Publication information
- Publisher: Quality Comics DC Comics
- First appearance: Smash Comics #25 (1941)
- Created by: Robert Turner Jim Mooney

In-story information
- Alter ego: Carol Vance Martin

= Wildfire (Carol Vance Martin) =

Quality Comics superheroine

Wildfire (Carol Vance Martin) is a superheroine appearing in American comic books. One of the first female superheroes, she was originally published by Quality Comics during what comics historians and fans called the Golden Age of comic books. With her luxurious mane of red hair and revealing costume, she has been called "the sexiest super-hero of 1941".

According to Jess Nevins' Encyclopedia of Golden Age Superheroes, "her opponents are mostly ordinary criminals and Axis agents, although there are a few name villains, like the Frog, Mad Merlin, and the Dean of Darkness".

==Publication history==
Wildfire appears in Smash Comics #25-37, in solo adventures drawn by Jim Mooney.
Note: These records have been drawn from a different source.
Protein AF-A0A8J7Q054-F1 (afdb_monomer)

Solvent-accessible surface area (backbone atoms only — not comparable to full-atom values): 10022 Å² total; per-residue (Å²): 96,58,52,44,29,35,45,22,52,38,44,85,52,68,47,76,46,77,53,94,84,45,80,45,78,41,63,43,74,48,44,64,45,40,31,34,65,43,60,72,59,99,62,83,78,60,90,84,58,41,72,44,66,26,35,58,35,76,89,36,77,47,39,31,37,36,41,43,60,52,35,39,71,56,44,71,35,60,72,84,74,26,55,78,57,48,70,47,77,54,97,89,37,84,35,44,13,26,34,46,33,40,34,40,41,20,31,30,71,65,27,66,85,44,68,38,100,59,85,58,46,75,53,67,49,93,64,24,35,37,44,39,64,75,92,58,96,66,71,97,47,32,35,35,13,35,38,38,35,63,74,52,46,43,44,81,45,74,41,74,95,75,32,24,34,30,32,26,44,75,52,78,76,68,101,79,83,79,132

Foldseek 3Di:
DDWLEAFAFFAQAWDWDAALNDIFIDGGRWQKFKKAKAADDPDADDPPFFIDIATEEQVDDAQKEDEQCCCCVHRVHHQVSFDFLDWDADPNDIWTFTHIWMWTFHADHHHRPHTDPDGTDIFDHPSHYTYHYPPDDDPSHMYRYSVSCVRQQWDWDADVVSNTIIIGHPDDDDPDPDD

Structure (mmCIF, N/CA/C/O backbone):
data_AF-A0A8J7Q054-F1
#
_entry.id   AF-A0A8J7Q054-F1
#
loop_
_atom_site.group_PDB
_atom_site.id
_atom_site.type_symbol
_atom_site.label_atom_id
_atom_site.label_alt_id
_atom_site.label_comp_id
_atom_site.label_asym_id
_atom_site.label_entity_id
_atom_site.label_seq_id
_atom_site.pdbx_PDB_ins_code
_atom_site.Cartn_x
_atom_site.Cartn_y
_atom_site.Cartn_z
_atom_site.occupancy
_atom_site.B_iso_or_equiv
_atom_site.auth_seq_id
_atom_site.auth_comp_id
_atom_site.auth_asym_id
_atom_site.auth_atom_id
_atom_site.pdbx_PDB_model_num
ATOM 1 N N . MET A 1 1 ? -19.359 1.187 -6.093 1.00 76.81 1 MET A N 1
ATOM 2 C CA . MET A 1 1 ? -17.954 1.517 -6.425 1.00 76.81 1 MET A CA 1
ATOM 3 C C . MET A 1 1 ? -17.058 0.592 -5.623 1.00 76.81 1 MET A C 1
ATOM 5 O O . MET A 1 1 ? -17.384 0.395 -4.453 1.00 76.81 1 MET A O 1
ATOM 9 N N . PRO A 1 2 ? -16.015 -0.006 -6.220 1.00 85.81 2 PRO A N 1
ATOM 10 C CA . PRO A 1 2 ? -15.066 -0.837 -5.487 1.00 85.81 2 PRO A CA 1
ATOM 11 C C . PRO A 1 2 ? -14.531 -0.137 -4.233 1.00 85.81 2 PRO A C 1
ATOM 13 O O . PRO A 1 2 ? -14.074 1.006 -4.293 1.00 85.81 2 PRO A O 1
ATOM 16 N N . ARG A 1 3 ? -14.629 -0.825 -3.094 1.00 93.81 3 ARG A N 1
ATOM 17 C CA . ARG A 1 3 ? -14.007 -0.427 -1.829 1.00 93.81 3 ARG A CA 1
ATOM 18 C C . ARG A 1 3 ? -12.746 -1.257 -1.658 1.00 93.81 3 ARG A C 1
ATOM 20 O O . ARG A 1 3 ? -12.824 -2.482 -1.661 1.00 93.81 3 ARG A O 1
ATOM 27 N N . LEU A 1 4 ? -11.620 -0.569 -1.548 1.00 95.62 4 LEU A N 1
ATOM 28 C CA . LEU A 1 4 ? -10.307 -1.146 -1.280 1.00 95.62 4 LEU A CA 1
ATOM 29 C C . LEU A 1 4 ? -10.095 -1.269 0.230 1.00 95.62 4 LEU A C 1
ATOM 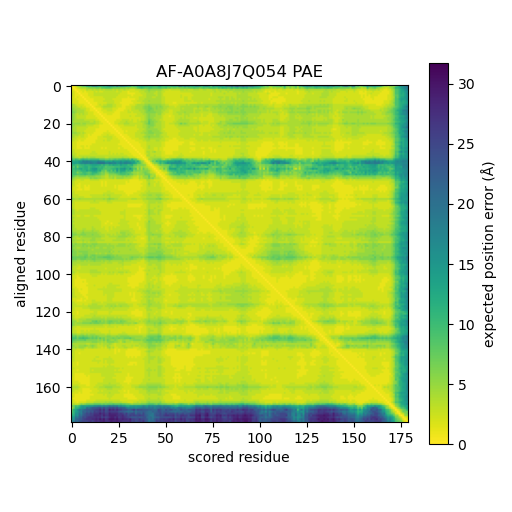31 O O . LEU A 1 4 ? -9.598 -2.276 0.707 1.00 95.62 4 LEU A O 1
ATOM 35 N N . LEU A 1 5 ? -10.553 -0.262 0.974 1.00 96.94 5 LEU A N 1
ATOM 36 C CA . LEU A 1 5 ? -10.745 -0.332 2.415 1.00 96.94 5 LEU A CA 1
ATOM 37 C C . LEU A 1 5 ? -12.220 -0.076 2.712 1.00 96.94 5 LEU A C 1
ATOM 39 O O . LEU A 1 5 ? -12.771 0.935 2.274 1.00 96.94 5 LEU A O 1
ATOM 43 N N . ASP A 1 6 ? -12.863 -0.982 3.433 1.00 97.19 6 ASP A N 1
ATOM 44 C CA . ASP A 1 6 ? -14.223 -0.858 3.940 1.00 97.19 6 ASP A CA 1
ATOM 45 C C . ASP A 1 6 ? -14.162 -0.835 5.462 1.00 97.19 6 ASP A C 1
ATOM 47 O O . ASP A 1 6 ? -13.944 -1.870 6.095 1.00 97.19 6 ASP A O 1
ATOM 51 N N . ARG A 1 7 ? -14.297 0.367 6.032 1.00 97.69 7 ARG A N 1
ATOM 52 C CA . ARG A 1 7 ? -14.301 0.582 7.486 1.00 97.69 7 ARG A CA 1
ATOM 53 C C . ARG A 1 7 ? -13.120 -0.102 8.186 1.00 97.69 7 ARG A C 1
ATOM 55 O O . ARG A 1 7 ? -13.279 -0.732 9.219 1.00 97.69 7 ARG A O 1
ATOM 62 N N . THR A 1 8 ? -11.927 -0.026 7.599 1.00 97.81 8 THR A N 1
ATOM 63 C CA . THR A 1 8 ? -10.715 -0.593 8.198 1.00 97.81 8 THR A CA 1
ATOM 64 C C . THR A 1 8 ? -10.431 0.105 9.529 1.00 97.81 8 THR A C 1
ATOM 66 O O . THR A 1 8 ? -10.366 1.339 9.542 1.00 97.81 8 THR A O 1
ATOM 69 N N . PRO A 1 9 ? -10.236 -0.640 10.630 1.00 97.56 9 PRO A N 1
ATOM 70 C CA . PRO A 1 9 ? -9.982 -0.046 11.936 1.00 97.56 9 PRO A CA 1
ATOM 71 C C . PRO A 1 9 ? -8.600 0.618 11.994 1.00 97.56 9 PRO A C 1
ATOM 73 O O . PRO A 1 9 ? -7.614 0.093 11.471 1.00 97.56 9 PRO A O 1
ATOM 76 N N . ILE A 1 10 ? -8.531 1.765 12.670 1.00 97.50 10 ILE A N 1
ATOM 77 C CA . ILE A 1 10 ? -7.316 2.536 12.936 1.00 97.50 10 ILE A CA 1
ATOM 78 C C . ILE A 1 10 ? -6.916 2.300 14.404 1.00 97.50 10 ILE A C 1
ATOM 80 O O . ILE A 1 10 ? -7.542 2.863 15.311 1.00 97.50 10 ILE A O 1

She, along with many other Quality Comics superheroes, was purchased by DC Comics after Quality went out of business in the mid-1950s.

Wildfire was a redhead, who wore red pants. Her powers were gifted to her by the god of fire.

Speculation that Wildfire was originally intended to play a major role in the All-Star Squadron series, but DC objected on the basis of her name, which she shared with the Legion of Super-Heroes member is inaccurate - Roy Thomas confirmed in Tomorrows' Quality Companion that he, not DC, took the decision not to use the character. A female incarnation of Firebrand was introduced into the series with similar abilities.

==Fictional character biography==
Her only appearance in a DC comic is in The Golden Age miniseries, by writer James Robinson and artist Paul Smith. In issue #4, the male cross-dressing character Madame Fatal appears in a panel surrounded by the Fiddler, and the Gambler, who all appear to be courting "her" while other heroes (including Wildfire) stand around giggling, evidently aware of Madame Fatal's true gender.

She also inspired another character named Wildfire in the JLA: Destiny miniseries.